Sommige mensen zweren erbij: powernaps. Even een kwartiertje plat, om vervolgens met nieuwe energie weer door te kunnen. Maar, zo blijkt uit nieuw onderzoek, de stormbandpinguïn heeft het superslaapje pas echt tot kunst verheven.
De onderzoekers stelden vast dat deze Zuidpoolbewoner tijdens de nestperiode continu dutjes doet van zo’n vier seconden. Deze opmerkelijke slaapstrategie zou ervoor moeten zorgen dat het ouderlijk pinguïnpaar nagenoeg onophoudelijk kan waken over hun kwetsbare eieren en kuikens. Al met al komen de dieren zo uit op een totaal van zo’n elf uur slaap er dag.
Alle dieren slapen anders
De onderzoeksresultaten, die werden gepubliceerd in het wetenschappelijke vakblad Science, zijn de recentste in een reeks nieuwe inzichten die grote verschillen in slaapgewoonten laten zien in het dierenrijk.

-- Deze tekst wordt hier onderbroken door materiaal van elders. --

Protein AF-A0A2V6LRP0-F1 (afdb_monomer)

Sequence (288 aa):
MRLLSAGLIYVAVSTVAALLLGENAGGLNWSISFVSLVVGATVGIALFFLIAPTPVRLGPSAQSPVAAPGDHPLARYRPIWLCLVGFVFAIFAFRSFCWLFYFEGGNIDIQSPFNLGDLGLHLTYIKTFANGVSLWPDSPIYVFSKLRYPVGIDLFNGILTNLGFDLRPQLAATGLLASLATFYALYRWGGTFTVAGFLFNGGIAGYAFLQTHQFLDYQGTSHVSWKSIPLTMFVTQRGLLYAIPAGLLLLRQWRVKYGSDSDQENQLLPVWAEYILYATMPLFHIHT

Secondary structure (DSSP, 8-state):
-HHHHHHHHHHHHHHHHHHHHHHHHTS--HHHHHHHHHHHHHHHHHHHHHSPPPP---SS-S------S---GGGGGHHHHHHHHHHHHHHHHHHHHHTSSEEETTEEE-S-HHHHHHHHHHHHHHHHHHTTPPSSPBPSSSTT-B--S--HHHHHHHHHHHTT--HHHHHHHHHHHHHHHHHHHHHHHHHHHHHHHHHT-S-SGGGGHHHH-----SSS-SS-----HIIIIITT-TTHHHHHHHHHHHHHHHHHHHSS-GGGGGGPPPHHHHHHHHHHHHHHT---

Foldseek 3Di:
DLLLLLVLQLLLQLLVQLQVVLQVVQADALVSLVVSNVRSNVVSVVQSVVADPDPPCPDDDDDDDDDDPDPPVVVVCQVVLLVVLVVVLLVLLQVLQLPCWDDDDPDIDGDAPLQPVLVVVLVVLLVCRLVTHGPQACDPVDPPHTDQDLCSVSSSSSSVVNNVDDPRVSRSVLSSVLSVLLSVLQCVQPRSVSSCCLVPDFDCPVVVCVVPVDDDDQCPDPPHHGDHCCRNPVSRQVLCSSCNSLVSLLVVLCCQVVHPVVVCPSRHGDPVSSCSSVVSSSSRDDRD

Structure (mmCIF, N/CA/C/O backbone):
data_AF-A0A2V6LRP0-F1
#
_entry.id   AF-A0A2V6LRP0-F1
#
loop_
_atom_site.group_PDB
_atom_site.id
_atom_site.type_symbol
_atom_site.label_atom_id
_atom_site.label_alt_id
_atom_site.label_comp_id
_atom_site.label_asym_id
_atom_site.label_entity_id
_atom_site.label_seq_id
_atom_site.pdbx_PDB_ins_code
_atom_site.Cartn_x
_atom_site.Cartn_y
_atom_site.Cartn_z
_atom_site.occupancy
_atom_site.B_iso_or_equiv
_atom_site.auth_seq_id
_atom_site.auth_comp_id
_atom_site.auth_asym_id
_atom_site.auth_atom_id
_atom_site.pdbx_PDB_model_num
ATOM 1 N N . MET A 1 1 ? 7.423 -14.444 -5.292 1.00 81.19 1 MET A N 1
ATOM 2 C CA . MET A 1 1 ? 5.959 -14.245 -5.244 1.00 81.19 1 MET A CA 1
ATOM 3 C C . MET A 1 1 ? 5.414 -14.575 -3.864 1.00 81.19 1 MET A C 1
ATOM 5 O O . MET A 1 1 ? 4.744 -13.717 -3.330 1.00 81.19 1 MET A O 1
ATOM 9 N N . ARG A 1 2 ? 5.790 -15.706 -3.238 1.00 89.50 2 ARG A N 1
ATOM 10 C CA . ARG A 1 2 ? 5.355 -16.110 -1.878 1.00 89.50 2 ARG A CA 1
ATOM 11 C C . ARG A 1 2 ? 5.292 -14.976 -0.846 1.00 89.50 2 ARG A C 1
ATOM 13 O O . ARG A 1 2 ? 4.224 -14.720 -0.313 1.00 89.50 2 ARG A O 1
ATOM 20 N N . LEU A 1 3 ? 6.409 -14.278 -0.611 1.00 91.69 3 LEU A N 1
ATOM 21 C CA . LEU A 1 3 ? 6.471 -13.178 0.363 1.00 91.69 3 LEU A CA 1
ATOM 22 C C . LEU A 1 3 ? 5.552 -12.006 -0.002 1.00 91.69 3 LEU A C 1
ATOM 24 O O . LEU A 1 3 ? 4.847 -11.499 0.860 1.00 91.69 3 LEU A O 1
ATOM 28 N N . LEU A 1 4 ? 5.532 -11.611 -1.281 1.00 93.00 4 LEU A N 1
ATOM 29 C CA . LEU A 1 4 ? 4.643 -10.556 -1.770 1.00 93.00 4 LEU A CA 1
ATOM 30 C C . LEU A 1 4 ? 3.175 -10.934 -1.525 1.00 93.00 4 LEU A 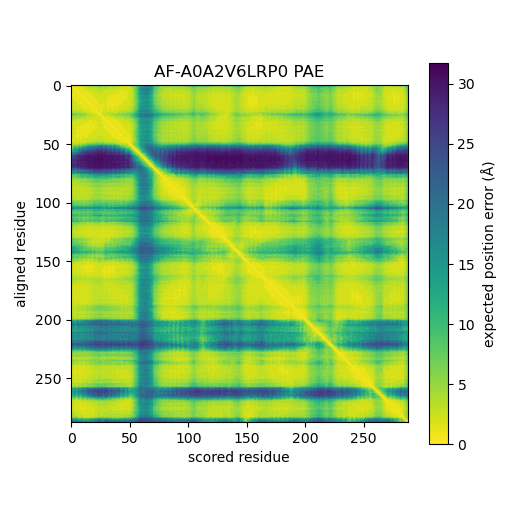C 1
ATOM 32 O O . LEU A 1 4 ? 2.433 -10.166 -0.927 1.00 93.00 4 LEU A O 1
ATOM 36 N N . SER A 1 5 ? 2.772 -12.131 -1.954 1.00 93.56 5 SER A N 1
ATOM 37 C CA . SER A 1 5 ? 1.408 -12.638 -1.801 1.00 93.56 5 SER A CA 1
ATOM 38 C C . SER A 1 5 ? 0.996 -12.731 -0.332 1.00 93.56 5 SER A C 1
ATOM 40 O O . SER A 1 5 ? -0.081 -12.269 0.028 1.00 93.56 5 SER A O 1
ATOM 42 N N . ALA A 1 6 ? 1.867 -13.279 0.519 1.00 95.06 6 ALA A N 1
ATOM 43 C CA . ALA A 1 6 ? 1.636 -13.389 1.955 1.00 95.06 6 ALA A CA 1
ATOM 44 C C . ALA A 1 6 ? 1.491 -12.014 2.622 1.00 95.06 6 ALA A C 1
ATOM 46 O O . ALA A 1 6 ? 0.571 -11.822 3.410 1.00 95.06 6 ALA A O 1
ATOM 47 N N . GLY A 1 7 ? 2.344 -11.046 2.270 1.00 96.12 7 GLY A N 1
ATOM 48 C CA . GLY A 1 7 ? 2.273 -9.682 2.798 1.00 96.12 7 GLY A CA 1
ATOM 49 C C . GLY A 1 7 ? 1.002 -8.939 2.376 1.00 96.12 7 GLY A C 1
ATOM 50 O O . GLY A 1 7 ? 0.372 -8.279 3.197 1.00 96.12 7 GLY A O 1
ATOM 51 N N . LEU A 1 8 ? 0.574 -9.085 1.120 1.00 96.44 8 LEU A N 1
ATOM 52 C CA . LEU A 1 8 ? -0.672 -8.475 0.643 1.00 96.44 8 LEU A CA 1
ATOM 53 C C . LEU A 1 8 ? -1.908 -9.105 1.296 1.00 96.44 8 LEU A C 1
ATOM 55 O O . LEU A 1 8 ? -2.848 -8.397 1.648 1.00 96.44 8 LEU A O 1
ATOM 59 N N . ILE A 1 9 ? -1.904 -10.422 1.494 1.00 97.12 9 ILE A N 1
ATOM 60 C CA . ILE A 1 9 ? -2.987 -11.116 2.198 1.00 97.12 9 ILE A CA 1
ATOM 61 C C . ILE A 1 9 ? -3.009 -10.754 3.677 1.00 97.12 9 ILE A C 1
ATOM 63 O O . ILE A 1 9 ? -4.087 -10.525 4.214 1.00 97.12 9 ILE A O 1
ATOM 67 N N . TYR A 1 10 ? -1.844 -10.616 4.311 1.00 97.75 10 TYR A N 1
ATOM 68 C CA . TYR A 1 10 ? -1.738 -10.119 5.679 1.00 97.75 10 TYR A CA 1
ATOM 69 C C . TYR A 1 10 ? -2.442 -8.768 5.837 1.00 97.75 10 TYR A C 1
ATOM 71 O O . TYR A 1 10 ? -3.301 -8.633 6.707 1.00 97.75 10 TYR A O 1
ATOM 79 N N . VAL A 1 11 ? -2.138 -7.798 4.967 1.00 97.38 11 VAL A N 1
ATOM 80 C CA . VAL A 1 11 ? -2.773 -6.472 5.006 1.00 97.38 11 VAL A CA 1
ATOM 81 C C . VAL A 1 11 ? -4.278 -6.586 4.756 1.00 97.38 11 VAL A C 1
ATOM 83 O O . VAL A 1 11 ? -5.061 -6.104 5.567 1.00 97.38 11 VAL A O 1
ATOM 86 N N . ALA A 1 12 ? -4.697 -7.273 3.691 1.00 97.12 12 ALA A N 1
ATOM 87 C CA . ALA A 1 12 ? -6.111 -7.395 3.331 1.00 97.12 12 ALA A CA 1
ATOM 88 C C . ALA A 1 12 ? -6.955 -8.042 4.434 1.00 97.12 12 ALA A C 1
ATOM 90 O O . ALA A 1 12 ? -7.984 -7.501 4.832 1.00 97.12 12 ALA A O 1
ATOM 91 N N . VAL A 1 13 ? -6.507 -9.189 4.944 1.00 97.81 13 VAL A N 1
ATOM 92 C CA . VAL A 1 13 ? -7.229 -9.952 5.965 1.00 97.81 13 VAL A CA 1
ATOM 93 C C . VAL A 1 13 ? -7.245 -9.197 7.289 1.00 97.81 13 VAL A C 1
ATOM 95 O O . VAL A 1 13 ? -8.294 -9.152 7.923 1.00 97.81 13 VAL A O 1
ATOM 98 N N . SER A 1 14 ? -6.139 -8.552 7.678 1.00 98.00 14 SER A N 1
ATOM 99 C CA . SER A 1 14 ? -6.110 -7.722 8.891 1.00 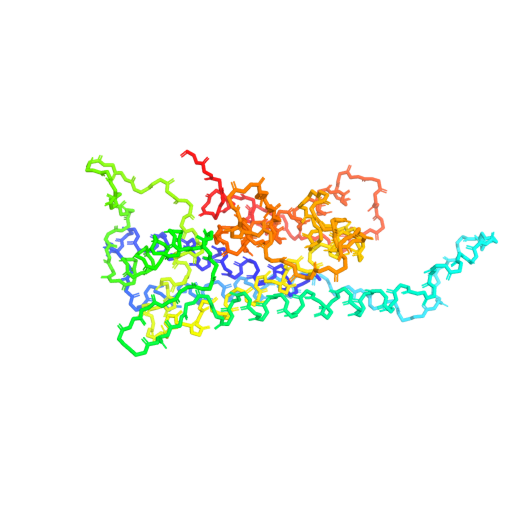98.00 14 SER A CA 1
ATOM 100 C C . SER A 1 14 ? -7.120 -6.581 8.810 1.00 98.00 14 SER A C 1
ATOM 102 O O . SER A 1 14 ? -7.878 -6.357 9.749 1.00 98.00 14 SER A O 1
ATOM 104 N N . THR A 1 15 ? -7.169 -5.880 7.675 1.00 96.88 15 THR A N 1
ATOM 105 C CA . THR A 1 15 ? -8.098 -4.764 7.473 1.00 96.88 15 THR A CA 1
ATOM 106 C C . THR A 1 15 ? -9.554 -5.228 7.487 1.00 96.88 15 THR A C 1
ATOM 108 O O . THR A 1 15 ? -10.384 -4.603 8.142 1.00 96.88 15 THR A O 1
ATOM 111 N N . VAL A 1 16 ? -9.878 -6.329 6.801 1.00 96.50 16 VAL A N 1
ATOM 112 C CA . VAL A 1 16 ? -11.248 -6.870 6.770 1.00 96.50 16 VAL A CA 1
ATOM 113 C C . VAL A 1 16 ? -11.673 -7.395 8.139 1.00 96.50 16 VAL A C 1
ATOM 115 O O . VAL A 1 16 ? -12.790 -7.122 8.567 1.00 96.50 16 VAL A O 1
ATOM 118 N N . ALA A 1 17 ? -10.796 -8.107 8.851 1.00 97.19 17 ALA A N 1
ATOM 119 C CA . ALA A 1 17 ? -11.086 -8.584 10.200 1.00 97.19 17 ALA A CA 1
ATOM 120 C C . ALA A 1 17 ? -11.372 -7.413 11.150 1.00 97.19 17 ALA A C 1
ATOM 122 O O . ALA A 1 17 ? -12.369 -7.441 11.868 1.00 97.19 17 ALA A O 1
ATOM 123 N N . ALA A 1 18 ? -10.560 -6.354 11.092 1.00 96.81 18 ALA A N 1
ATOM 124 C CA . ALA A 1 18 ? -10.759 -5.163 11.912 1.00 96.81 18 ALA A CA 1
ATOM 125 C C . ALA A 1 18 ? -12.062 -4.437 11.575 1.00 96.81 18 ALA A C 1
ATOM 127 O O . ALA A 1 18 ? -12.751 -3.975 12.480 1.00 96.81 18 ALA A O 1
ATOM 128 N N . LEU A 1 19 ? -12.417 -4.372 10.289 1.00 95.25 19 LEU A N 1
ATOM 129 C CA . LEU A 1 19 ? -13.678 -3.794 9.842 1.00 95.25 19 LEU A CA 1
ATOM 130 C C . LEU A 1 19 ? -14.876 -4.570 10.403 1.00 95.25 19 LEU A C 1
ATOM 132 O O . LEU A 1 19 ? -15.718 -3.981 11.071 1.00 95.25 19 LEU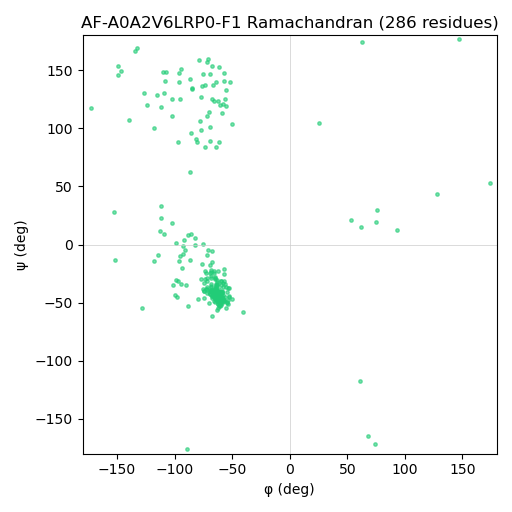 A O 1
ATOM 136 N N . LEU A 1 20 ? -14.921 -5.888 10.188 1.00 95.69 20 LEU A N 1
ATOM 137 C CA . LEU A 1 20 ? -16.047 -6.730 10.605 1.00 95.69 20 LEU A CA 1
ATOM 138 C C . LEU A 1 20 ? -16.187 -6.800 12.129 1.00 95.69 20 LEU A C 1
ATOM 140 O O . LEU A 1 20 ? -17.292 -6.728 12.665 1.00 95.69 20 LEU A O 1
ATOM 144 N N . LEU A 1 21 ? -15.076 -6.948 12.851 1.00 96.00 21 LEU A N 1
ATOM 145 C CA . LEU A 1 21 ? -15.097 -6.982 14.313 1.00 96.00 21 LEU A CA 1
ATOM 146 C C . LEU A 1 21 ? -15.426 -5.606 14.897 1.00 96.00 21 LEU A C 1
ATOM 148 O O . LEU A 1 21 ? -16.196 -5.520 15.852 1.00 96.00 21 LEU A O 1
ATOM 152 N N . GLY A 1 22 ? -14.876 -4.537 14.319 1.00 94.62 22 GLY A N 1
ATOM 153 C CA . GLY A 1 22 ? -15.127 -3.173 14.770 1.00 94.62 22 GLY A CA 1
ATOM 154 C C . GLY A 1 22 ? -16.558 -2.709 14.503 1.00 94.62 22 GLY A C 1
ATOM 155 O O . GLY A 1 22 ? -17.126 -2.028 15.347 1.00 94.62 22 GLY A O 1
ATOM 156 N N . GLU A 1 23 ? -17.182 -3.118 13.397 1.00 93.81 23 GLU A N 1
ATOM 157 C CA . GLU A 1 23 ? -18.602 -2.838 13.127 1.00 93.81 23 GLU A CA 1
ATOM 158 C C . GLU A 1 23 ? -19.511 -3.487 14.183 1.00 93.81 23 GLU A C 1
ATOM 160 O O . GLU A 1 23 ? -20.404 -2.836 14.719 1.00 93.81 23 GLU A O 1
ATOM 165 N N . ASN A 1 24 ? -19.219 -4.731 14.577 1.00 92.94 24 ASN A N 1
ATOM 166 C CA . ASN A 1 24 ? -19.981 -5.437 15.612 1.0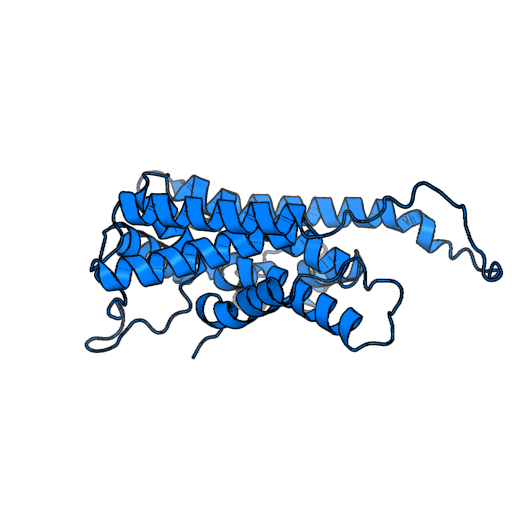0 92.94 24 ASN A CA 1
ATOM 167 C C . ASN A 1 24 ? -19.742 -4.899 17.033 1.00 92.94 24 ASN A C 1
ATOM 169 O O . ASN A 1 24 ? -20.615 -5.011 17.891 1.00 92.94 24 ASN A O 1
ATOM 173 N N . ALA A 1 25 ? -18.561 -4.339 17.302 1.00 91.88 25 ALA A N 1
ATOM 174 C CA . ALA A 1 25 ? -18.176 -3.840 18.621 1.00 91.88 25 ALA A CA 1
ATOM 175 C C . ALA A 1 25 ? -18.342 -2.319 18.794 1.00 91.88 25 ALA A C 1
ATOM 177 O O . ALA A 1 25 ? -18.007 -1.791 19.853 1.00 91.88 25 ALA A O 1
ATOM 178 N N . GLY A 1 26 ? -18.834 -1.612 17.771 1.00 91.12 26 GLY A N 1
ATOM 179 C CA . GLY A 1 26 ? -19.011 -0.158 17.800 1.00 91.12 26 GLY A CA 1
ATOM 180 C C . GLY A 1 26 ? -17.716 0.652 17.663 1.00 91.12 26 GLY A C 1
ATOM 181 O O . GLY A 1 26 ? -17.709 1.829 18.009 1.00 91.12 26 GLY A O 1
ATOM 182 N N . GLY A 1 27 ? -16.636 0.053 17.153 1.00 93.56 27 GLY A N 1
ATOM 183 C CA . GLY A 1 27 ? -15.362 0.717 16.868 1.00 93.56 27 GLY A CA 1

Zo werd in april van dit jaar ontdekt dat zeeolifanten minidutjes doen terwijl ze onder de golven duiken. Van tuimelaars weten we dat steeds één hersenhelft tegelijk in slaap is, zodat de andere helft wakker en dus alert blijft; hetzelfde geldt voor fregatvogels. ‘We weten nog niet waarom sommige dieren, zoals de olifant, aan twee uur slaap genoeg hebben en andere, zoals grote katachtigen, wel zestien uur nodig hebben,’ vertelt Paul-Antoine Libourel uit, een van de hoofdonderzoekers van de studie.
Permanent getoeter en de geur van pinguïnpoep
Slaap vatten in een kolonie broedende kinbandpinguïns is nog niet zo eenvoudig. Duizenden toeterende vogels zorgen gezamenlijk voor een kabaal van jewelste, om over de ranzige geur van rottende vis en pinguïnuitwerpselen nog maar niet te spreken. ‘Kotsmisselijk werd ik ervan,’ aldus Won Young Lee, coauteur van de slaapstudie en onderzoeker aan het Korea Polar Research Institute.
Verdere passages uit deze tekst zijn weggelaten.